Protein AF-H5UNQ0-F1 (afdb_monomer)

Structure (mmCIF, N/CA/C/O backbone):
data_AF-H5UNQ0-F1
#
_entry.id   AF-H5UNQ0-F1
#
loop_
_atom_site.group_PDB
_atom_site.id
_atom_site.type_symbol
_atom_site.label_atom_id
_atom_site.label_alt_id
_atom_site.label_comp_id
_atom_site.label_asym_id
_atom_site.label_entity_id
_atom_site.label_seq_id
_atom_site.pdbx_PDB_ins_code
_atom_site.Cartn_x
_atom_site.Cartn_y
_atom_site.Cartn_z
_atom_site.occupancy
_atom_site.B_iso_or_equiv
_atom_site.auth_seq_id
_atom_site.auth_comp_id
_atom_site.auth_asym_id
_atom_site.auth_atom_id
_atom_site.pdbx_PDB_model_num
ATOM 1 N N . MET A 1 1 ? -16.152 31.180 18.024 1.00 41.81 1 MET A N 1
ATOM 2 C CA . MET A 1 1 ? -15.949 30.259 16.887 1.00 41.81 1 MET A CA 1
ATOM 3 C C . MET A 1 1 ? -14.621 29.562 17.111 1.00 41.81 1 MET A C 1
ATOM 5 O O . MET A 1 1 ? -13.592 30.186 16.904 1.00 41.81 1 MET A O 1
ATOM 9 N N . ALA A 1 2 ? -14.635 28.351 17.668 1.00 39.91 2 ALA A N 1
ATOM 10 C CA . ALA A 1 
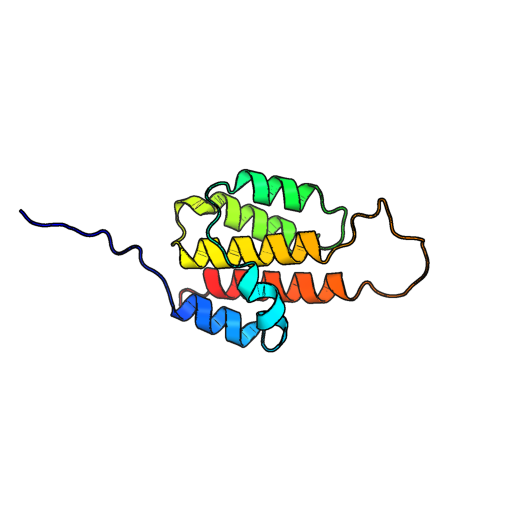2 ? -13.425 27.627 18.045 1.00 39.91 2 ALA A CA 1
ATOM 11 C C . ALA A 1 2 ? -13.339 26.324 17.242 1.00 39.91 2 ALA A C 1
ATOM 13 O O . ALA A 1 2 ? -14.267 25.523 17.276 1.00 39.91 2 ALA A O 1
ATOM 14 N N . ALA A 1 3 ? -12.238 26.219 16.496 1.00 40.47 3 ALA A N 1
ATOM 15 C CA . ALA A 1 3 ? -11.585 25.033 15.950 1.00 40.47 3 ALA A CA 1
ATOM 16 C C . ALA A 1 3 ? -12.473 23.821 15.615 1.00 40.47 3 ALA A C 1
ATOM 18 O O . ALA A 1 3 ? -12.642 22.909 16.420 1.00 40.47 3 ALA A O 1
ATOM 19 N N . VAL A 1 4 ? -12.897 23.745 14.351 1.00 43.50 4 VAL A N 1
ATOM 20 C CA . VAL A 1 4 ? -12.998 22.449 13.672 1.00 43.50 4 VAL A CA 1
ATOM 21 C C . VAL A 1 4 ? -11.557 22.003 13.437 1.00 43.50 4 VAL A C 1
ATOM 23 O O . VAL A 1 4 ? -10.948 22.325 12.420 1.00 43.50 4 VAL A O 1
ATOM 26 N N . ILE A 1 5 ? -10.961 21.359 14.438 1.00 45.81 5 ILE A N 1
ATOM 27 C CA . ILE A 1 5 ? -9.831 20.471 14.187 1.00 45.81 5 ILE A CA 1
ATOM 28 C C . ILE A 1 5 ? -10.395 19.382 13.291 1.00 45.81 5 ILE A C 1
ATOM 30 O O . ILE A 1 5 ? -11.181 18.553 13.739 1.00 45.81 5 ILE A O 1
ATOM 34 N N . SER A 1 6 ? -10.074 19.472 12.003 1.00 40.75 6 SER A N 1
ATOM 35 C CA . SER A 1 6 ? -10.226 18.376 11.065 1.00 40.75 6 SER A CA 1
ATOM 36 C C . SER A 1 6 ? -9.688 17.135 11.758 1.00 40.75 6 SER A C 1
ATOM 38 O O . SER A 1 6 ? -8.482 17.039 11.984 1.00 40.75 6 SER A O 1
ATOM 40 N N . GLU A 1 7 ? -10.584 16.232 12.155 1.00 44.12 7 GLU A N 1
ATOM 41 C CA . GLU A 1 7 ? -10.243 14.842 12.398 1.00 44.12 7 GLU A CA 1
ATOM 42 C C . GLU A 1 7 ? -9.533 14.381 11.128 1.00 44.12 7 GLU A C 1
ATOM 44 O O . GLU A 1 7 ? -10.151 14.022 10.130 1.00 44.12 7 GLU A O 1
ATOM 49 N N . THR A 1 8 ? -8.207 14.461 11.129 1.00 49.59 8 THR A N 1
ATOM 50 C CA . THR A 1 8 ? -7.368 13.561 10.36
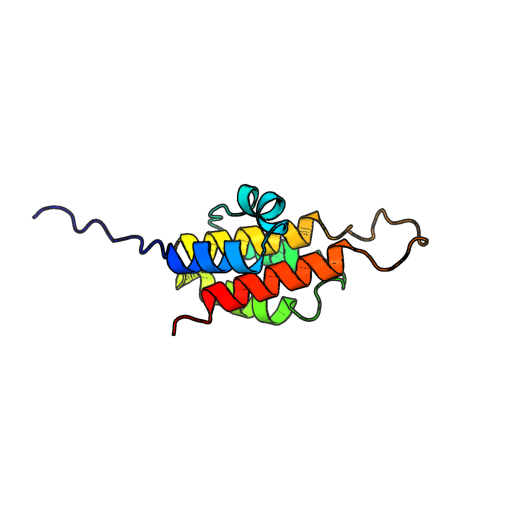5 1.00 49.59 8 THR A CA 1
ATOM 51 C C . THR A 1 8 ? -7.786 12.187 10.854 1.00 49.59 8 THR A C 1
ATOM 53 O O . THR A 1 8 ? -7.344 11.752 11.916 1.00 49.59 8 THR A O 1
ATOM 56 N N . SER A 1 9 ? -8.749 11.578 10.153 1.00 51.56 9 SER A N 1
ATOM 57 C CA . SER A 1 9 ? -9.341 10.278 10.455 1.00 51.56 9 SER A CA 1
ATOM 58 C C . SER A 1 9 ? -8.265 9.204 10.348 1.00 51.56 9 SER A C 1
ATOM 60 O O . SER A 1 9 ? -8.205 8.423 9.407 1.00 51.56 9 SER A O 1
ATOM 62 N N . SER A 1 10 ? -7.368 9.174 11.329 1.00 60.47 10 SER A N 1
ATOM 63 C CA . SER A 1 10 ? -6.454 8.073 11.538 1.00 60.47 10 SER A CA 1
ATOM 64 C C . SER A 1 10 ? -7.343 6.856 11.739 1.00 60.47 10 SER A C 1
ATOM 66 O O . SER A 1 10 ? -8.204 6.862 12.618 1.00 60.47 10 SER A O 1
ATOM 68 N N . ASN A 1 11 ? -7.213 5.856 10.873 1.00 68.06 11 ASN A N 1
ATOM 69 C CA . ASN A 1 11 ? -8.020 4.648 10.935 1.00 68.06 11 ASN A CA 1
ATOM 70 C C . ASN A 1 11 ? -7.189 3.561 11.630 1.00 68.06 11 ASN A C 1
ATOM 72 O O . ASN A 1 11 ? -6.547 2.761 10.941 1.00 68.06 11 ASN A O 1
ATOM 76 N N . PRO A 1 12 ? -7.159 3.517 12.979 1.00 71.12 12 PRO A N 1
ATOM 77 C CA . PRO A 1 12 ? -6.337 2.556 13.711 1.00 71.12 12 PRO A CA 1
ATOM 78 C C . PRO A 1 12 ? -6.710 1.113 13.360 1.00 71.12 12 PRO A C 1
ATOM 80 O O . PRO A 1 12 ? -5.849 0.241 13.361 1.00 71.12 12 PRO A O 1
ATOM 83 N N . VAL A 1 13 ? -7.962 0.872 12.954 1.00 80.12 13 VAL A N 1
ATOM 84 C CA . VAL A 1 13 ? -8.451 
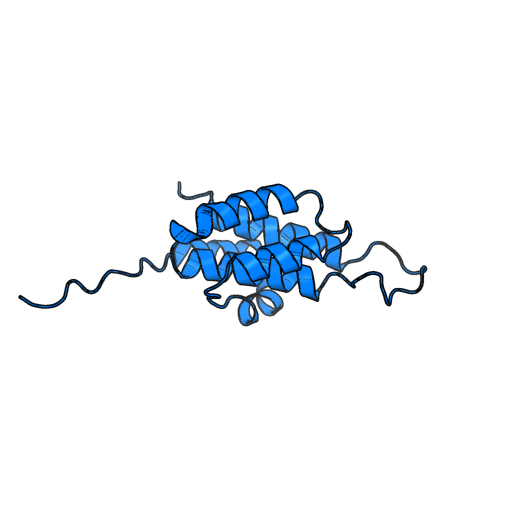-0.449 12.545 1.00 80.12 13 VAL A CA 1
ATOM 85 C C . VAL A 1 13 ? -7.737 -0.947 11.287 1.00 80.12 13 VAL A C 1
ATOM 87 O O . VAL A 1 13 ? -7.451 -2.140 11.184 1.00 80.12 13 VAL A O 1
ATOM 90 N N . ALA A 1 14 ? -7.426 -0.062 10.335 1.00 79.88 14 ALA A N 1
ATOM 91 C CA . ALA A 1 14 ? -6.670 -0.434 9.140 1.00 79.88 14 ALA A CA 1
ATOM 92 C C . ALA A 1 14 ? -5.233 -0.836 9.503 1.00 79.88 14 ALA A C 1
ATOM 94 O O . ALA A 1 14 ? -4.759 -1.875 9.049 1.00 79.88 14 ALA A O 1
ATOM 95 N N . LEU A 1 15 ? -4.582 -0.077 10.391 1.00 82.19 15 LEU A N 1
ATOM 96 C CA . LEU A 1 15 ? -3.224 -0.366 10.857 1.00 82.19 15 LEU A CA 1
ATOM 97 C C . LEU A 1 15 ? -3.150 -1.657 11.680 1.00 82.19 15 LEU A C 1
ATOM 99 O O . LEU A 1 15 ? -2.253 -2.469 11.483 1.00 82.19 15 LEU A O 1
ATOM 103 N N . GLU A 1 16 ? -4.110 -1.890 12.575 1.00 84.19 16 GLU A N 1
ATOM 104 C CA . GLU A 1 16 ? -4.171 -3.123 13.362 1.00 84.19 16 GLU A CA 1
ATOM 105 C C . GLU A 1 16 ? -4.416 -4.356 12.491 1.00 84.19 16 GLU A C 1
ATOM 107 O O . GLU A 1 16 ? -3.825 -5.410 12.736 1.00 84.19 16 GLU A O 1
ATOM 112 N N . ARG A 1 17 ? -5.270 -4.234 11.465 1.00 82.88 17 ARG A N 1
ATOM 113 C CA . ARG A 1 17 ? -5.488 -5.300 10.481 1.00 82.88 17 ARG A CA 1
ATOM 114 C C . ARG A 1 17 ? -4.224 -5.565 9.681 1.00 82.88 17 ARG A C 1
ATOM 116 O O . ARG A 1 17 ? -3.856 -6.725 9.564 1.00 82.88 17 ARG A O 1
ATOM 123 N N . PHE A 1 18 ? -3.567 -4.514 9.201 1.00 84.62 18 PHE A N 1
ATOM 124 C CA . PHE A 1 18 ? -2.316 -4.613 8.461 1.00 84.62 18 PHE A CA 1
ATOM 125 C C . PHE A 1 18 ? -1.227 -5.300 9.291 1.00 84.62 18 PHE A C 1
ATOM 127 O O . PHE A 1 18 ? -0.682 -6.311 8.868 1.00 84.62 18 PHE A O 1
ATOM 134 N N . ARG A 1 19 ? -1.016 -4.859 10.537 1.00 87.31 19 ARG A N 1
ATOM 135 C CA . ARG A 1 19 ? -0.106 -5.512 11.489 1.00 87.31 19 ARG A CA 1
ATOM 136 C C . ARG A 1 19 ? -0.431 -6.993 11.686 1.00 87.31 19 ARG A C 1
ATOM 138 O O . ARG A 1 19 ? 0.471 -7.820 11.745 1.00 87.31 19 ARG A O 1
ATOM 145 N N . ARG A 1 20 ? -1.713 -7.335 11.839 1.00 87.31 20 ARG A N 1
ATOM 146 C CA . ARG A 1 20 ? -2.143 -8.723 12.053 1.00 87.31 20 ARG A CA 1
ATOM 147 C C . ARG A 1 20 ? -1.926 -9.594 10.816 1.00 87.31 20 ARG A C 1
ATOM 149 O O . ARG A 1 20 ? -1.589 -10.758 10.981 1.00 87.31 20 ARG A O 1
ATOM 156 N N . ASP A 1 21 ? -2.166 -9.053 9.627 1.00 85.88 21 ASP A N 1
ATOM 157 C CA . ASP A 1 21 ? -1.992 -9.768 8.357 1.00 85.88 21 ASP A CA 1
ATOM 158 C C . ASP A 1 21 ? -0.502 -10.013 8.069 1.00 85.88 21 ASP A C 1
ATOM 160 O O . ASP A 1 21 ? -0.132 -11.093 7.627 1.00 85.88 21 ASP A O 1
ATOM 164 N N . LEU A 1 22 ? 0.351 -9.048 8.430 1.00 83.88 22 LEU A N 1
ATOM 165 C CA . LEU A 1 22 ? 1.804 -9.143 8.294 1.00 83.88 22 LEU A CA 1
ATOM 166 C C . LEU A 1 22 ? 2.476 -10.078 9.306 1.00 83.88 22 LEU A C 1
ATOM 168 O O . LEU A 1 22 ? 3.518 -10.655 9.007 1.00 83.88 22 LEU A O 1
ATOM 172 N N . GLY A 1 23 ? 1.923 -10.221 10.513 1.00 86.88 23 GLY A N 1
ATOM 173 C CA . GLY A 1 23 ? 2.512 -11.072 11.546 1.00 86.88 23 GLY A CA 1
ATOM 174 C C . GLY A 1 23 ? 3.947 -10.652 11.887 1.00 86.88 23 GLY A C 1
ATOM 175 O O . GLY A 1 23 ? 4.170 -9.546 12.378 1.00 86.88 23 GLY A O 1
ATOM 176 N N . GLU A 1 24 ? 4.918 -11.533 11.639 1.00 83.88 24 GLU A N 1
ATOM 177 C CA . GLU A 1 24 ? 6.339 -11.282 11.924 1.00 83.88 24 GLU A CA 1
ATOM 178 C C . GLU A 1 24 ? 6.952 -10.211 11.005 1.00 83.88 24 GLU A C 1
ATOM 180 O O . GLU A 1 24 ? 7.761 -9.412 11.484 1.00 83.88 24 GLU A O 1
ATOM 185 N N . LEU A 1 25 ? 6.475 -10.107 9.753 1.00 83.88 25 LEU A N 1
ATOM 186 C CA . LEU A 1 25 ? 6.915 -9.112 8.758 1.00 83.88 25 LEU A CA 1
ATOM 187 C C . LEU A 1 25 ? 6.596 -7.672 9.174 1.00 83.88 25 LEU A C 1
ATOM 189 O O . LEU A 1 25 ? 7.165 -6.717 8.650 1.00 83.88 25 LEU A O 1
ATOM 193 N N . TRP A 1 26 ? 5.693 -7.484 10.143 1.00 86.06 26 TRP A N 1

*Your task:*
Repeat exactly the lines of the data from the first one through the line with "ATOM 2 C CA", both of them included.

*Exercise solution:*
Protein AF-H5UNQ0-F1 (afdb_monomer)

Structure (mmCIF, N/CA/C/O backbone):
data_AF-H5UNQ0-F1
#
_entry.id   AF-H5UNQ0-F1
#
loop_
_atom_site.group_PDB
_atom_site.id
_atom_site.type_symbol
_atom_site.label_atom_id
_atom_site.label_alt_id
_atom_site.label_comp_id
_atom_site.label_asym_id
_atom_site.label_entity_id
_atom_site.label_seq_id
_atom_site.pdbx_PDB_ins_code
_atom_site.Cartn_x
_atom_site.Cartn_y
_atom_site.Cartn_z
_atom_site.occupancy
_atom_site.B_iso_or_equiv
_atom_site.auth_seq_id
_atom_site.auth_comp_id
_atom_site.auth_asym_id
_atom_site.auth_atom_id
_atom_site.pdbx_PDB_model_num
ATOM 1 N N . MET A 1 1 ? -16.152 31.180 18.024 1.00 41.81 1 MET A N 1
ATOM 2 C CA . MET A 1 1 ? -15.949 30.259 16.887 1.00 41.81 1 MET A CA 1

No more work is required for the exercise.